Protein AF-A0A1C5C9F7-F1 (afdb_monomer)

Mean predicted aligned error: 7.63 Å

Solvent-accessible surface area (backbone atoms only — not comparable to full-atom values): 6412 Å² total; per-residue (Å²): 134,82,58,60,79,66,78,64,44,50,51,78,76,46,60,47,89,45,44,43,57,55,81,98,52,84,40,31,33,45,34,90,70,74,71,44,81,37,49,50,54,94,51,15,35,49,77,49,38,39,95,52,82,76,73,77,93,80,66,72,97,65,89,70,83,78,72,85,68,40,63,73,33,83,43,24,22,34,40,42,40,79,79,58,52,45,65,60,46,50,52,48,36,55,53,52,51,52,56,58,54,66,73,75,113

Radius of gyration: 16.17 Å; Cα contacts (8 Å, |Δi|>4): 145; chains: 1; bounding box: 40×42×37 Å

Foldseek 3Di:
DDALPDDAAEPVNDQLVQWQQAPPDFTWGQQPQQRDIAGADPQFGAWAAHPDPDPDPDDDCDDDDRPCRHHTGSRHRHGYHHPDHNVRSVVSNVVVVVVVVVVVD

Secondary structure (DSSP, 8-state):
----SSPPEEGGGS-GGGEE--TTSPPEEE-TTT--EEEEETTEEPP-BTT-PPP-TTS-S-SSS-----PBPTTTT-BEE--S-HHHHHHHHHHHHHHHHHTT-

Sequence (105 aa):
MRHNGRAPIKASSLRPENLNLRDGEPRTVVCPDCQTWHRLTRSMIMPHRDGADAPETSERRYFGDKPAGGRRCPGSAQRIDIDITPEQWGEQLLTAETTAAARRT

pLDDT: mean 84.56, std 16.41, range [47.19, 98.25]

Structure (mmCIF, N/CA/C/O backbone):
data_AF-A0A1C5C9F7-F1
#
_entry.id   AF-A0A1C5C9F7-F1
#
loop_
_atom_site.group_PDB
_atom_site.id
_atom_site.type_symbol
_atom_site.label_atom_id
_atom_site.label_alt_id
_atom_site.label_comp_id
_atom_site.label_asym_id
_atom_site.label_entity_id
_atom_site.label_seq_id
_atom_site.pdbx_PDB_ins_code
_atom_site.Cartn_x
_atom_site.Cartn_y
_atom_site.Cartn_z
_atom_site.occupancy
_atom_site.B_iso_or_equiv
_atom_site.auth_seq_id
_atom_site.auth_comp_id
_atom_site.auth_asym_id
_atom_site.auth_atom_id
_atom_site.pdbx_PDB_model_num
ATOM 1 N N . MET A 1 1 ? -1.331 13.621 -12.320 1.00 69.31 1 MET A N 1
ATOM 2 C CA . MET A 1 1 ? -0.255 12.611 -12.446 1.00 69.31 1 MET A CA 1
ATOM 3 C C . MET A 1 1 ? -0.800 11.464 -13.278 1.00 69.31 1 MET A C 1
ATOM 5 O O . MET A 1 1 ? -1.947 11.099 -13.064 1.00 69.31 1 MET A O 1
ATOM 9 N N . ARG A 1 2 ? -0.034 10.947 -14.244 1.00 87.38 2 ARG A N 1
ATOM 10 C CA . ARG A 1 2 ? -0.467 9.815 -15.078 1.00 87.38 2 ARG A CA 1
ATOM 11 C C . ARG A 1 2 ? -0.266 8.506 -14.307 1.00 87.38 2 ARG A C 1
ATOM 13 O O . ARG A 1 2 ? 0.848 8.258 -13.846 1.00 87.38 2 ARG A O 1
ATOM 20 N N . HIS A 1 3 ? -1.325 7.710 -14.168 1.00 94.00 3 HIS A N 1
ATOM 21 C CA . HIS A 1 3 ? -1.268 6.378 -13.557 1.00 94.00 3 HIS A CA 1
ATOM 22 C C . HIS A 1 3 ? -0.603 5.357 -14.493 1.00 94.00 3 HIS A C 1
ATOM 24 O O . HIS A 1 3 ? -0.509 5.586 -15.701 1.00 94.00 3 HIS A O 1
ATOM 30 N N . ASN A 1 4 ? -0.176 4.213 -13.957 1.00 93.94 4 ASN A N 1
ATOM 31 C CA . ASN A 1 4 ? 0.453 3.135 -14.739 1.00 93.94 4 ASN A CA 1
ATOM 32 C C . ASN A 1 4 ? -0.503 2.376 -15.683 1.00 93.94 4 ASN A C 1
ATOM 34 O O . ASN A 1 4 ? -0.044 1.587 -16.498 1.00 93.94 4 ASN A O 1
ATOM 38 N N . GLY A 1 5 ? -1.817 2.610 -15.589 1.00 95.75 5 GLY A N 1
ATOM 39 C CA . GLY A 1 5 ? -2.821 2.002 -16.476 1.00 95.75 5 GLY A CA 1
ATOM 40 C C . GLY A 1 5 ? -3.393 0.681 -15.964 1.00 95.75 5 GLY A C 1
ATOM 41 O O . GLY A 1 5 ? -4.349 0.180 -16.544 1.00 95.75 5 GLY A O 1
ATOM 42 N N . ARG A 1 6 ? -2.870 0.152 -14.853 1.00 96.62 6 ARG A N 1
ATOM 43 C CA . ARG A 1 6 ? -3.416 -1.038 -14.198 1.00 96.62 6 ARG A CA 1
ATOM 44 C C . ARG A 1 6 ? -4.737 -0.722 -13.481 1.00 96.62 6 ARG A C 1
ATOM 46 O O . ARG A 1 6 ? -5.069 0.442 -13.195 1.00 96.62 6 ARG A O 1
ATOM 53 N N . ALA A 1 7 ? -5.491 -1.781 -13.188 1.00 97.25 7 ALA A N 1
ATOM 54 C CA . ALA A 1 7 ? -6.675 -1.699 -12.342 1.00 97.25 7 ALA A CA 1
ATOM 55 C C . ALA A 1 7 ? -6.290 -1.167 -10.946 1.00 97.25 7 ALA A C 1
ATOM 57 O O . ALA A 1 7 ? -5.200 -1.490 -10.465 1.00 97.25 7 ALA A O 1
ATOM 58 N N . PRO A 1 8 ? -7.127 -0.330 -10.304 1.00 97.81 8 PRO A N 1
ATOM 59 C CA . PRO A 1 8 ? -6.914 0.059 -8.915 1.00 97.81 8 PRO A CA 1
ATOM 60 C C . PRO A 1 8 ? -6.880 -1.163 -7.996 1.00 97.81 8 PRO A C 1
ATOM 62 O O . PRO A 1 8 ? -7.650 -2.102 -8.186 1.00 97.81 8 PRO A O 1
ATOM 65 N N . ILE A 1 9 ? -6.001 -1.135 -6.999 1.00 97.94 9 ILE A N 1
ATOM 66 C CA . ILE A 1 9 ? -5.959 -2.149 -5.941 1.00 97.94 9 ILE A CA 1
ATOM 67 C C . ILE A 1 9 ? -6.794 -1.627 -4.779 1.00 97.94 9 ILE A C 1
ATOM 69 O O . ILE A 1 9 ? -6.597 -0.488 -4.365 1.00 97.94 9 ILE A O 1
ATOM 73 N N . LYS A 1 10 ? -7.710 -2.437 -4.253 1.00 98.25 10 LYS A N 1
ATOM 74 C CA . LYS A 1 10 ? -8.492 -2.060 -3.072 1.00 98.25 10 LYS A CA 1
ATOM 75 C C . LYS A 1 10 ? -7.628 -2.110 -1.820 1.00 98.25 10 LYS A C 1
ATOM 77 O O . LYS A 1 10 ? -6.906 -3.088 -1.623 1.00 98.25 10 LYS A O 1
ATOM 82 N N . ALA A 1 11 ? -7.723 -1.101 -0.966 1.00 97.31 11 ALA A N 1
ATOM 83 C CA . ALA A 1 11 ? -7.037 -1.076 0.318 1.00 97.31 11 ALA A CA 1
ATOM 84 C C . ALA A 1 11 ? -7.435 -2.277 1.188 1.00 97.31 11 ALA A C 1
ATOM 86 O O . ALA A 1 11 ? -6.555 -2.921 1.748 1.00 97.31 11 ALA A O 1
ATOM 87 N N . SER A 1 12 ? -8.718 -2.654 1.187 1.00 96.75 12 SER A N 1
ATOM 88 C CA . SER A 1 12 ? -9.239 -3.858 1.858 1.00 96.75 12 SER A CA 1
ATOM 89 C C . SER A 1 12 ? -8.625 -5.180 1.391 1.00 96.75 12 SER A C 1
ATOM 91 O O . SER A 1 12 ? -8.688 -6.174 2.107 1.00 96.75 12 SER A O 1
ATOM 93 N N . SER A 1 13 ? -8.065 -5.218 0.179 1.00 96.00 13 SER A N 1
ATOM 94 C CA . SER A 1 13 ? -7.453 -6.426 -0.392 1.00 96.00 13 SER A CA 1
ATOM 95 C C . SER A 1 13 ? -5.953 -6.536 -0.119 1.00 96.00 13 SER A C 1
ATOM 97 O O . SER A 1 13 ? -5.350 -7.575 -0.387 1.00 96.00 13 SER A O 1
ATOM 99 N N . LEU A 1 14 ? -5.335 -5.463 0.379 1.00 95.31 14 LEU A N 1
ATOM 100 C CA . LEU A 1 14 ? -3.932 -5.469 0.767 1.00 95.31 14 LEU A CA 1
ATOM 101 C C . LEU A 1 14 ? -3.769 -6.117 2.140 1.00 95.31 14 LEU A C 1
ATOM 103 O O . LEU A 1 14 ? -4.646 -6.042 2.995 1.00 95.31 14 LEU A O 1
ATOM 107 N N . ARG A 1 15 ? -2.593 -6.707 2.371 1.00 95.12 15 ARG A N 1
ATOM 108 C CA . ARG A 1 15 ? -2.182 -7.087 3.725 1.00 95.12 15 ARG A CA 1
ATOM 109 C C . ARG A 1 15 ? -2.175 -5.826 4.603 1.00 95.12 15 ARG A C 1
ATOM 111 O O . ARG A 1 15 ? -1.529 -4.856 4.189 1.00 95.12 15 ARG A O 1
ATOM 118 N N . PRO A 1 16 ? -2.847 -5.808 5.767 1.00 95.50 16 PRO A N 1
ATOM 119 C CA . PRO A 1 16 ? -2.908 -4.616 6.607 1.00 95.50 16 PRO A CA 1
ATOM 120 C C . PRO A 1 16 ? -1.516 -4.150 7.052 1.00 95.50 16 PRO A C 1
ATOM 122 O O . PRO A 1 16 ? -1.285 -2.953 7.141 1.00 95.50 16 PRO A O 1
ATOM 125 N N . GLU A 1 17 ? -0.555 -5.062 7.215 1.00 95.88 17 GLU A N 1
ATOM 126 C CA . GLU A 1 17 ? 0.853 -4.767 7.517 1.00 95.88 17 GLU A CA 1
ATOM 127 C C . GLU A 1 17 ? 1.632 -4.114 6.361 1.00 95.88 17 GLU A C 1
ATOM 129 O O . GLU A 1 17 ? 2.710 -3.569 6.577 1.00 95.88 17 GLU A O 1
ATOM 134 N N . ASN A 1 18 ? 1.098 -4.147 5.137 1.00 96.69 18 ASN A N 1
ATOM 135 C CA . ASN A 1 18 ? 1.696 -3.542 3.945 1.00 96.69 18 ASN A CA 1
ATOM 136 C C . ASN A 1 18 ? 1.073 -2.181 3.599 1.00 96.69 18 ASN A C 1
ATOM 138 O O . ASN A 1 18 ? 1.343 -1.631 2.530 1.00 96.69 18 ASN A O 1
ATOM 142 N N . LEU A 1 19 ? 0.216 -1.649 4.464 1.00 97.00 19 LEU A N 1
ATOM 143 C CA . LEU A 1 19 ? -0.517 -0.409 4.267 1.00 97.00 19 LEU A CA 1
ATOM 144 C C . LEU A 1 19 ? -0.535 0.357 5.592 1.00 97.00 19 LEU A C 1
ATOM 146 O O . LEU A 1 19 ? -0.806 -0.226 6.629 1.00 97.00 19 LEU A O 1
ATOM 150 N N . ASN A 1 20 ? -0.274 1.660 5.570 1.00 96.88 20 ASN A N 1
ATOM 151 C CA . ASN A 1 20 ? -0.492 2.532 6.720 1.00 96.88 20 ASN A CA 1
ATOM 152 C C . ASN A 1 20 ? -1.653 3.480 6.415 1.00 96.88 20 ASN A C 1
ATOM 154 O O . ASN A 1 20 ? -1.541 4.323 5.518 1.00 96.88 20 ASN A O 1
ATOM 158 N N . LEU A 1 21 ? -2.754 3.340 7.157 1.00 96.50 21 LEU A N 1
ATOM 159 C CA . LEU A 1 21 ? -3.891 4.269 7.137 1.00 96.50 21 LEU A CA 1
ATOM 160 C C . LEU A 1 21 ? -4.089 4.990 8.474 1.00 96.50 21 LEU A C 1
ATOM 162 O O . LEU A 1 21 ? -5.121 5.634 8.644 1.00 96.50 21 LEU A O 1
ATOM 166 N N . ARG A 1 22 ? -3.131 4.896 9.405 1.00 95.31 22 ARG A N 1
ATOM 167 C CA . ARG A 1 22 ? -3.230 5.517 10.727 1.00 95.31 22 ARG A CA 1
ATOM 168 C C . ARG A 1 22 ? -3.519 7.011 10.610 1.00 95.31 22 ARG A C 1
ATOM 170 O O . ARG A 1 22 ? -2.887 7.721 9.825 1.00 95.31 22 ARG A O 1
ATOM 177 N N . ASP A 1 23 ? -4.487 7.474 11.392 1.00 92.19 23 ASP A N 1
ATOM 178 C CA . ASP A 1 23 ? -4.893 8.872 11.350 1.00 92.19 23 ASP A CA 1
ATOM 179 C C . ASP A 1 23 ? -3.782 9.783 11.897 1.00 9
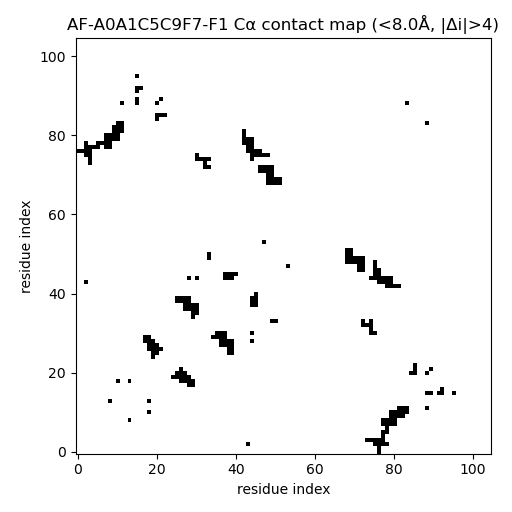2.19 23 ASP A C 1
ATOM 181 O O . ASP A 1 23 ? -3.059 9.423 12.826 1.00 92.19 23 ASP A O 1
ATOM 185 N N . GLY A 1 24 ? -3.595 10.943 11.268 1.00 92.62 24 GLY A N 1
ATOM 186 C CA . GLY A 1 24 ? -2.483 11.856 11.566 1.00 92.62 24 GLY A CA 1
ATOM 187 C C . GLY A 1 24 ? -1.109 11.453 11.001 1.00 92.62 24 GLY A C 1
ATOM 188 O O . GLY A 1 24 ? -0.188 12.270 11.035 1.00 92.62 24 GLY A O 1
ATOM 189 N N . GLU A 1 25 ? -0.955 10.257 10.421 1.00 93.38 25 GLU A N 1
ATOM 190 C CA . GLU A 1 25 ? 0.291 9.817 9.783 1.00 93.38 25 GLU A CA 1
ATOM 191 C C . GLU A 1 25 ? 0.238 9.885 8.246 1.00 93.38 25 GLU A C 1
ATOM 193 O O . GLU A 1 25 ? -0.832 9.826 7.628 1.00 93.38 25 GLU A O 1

....

**What this task involves:** Please restate the records word for word. Go from the first line to the line with "Mean predicted aligned error: 7.63 Å" and include both.

**Task answer:**
Protein AF-A0A1C5C9F7-F1 (afdb_monomer)

Mean predicted aligned error: 7.63 Å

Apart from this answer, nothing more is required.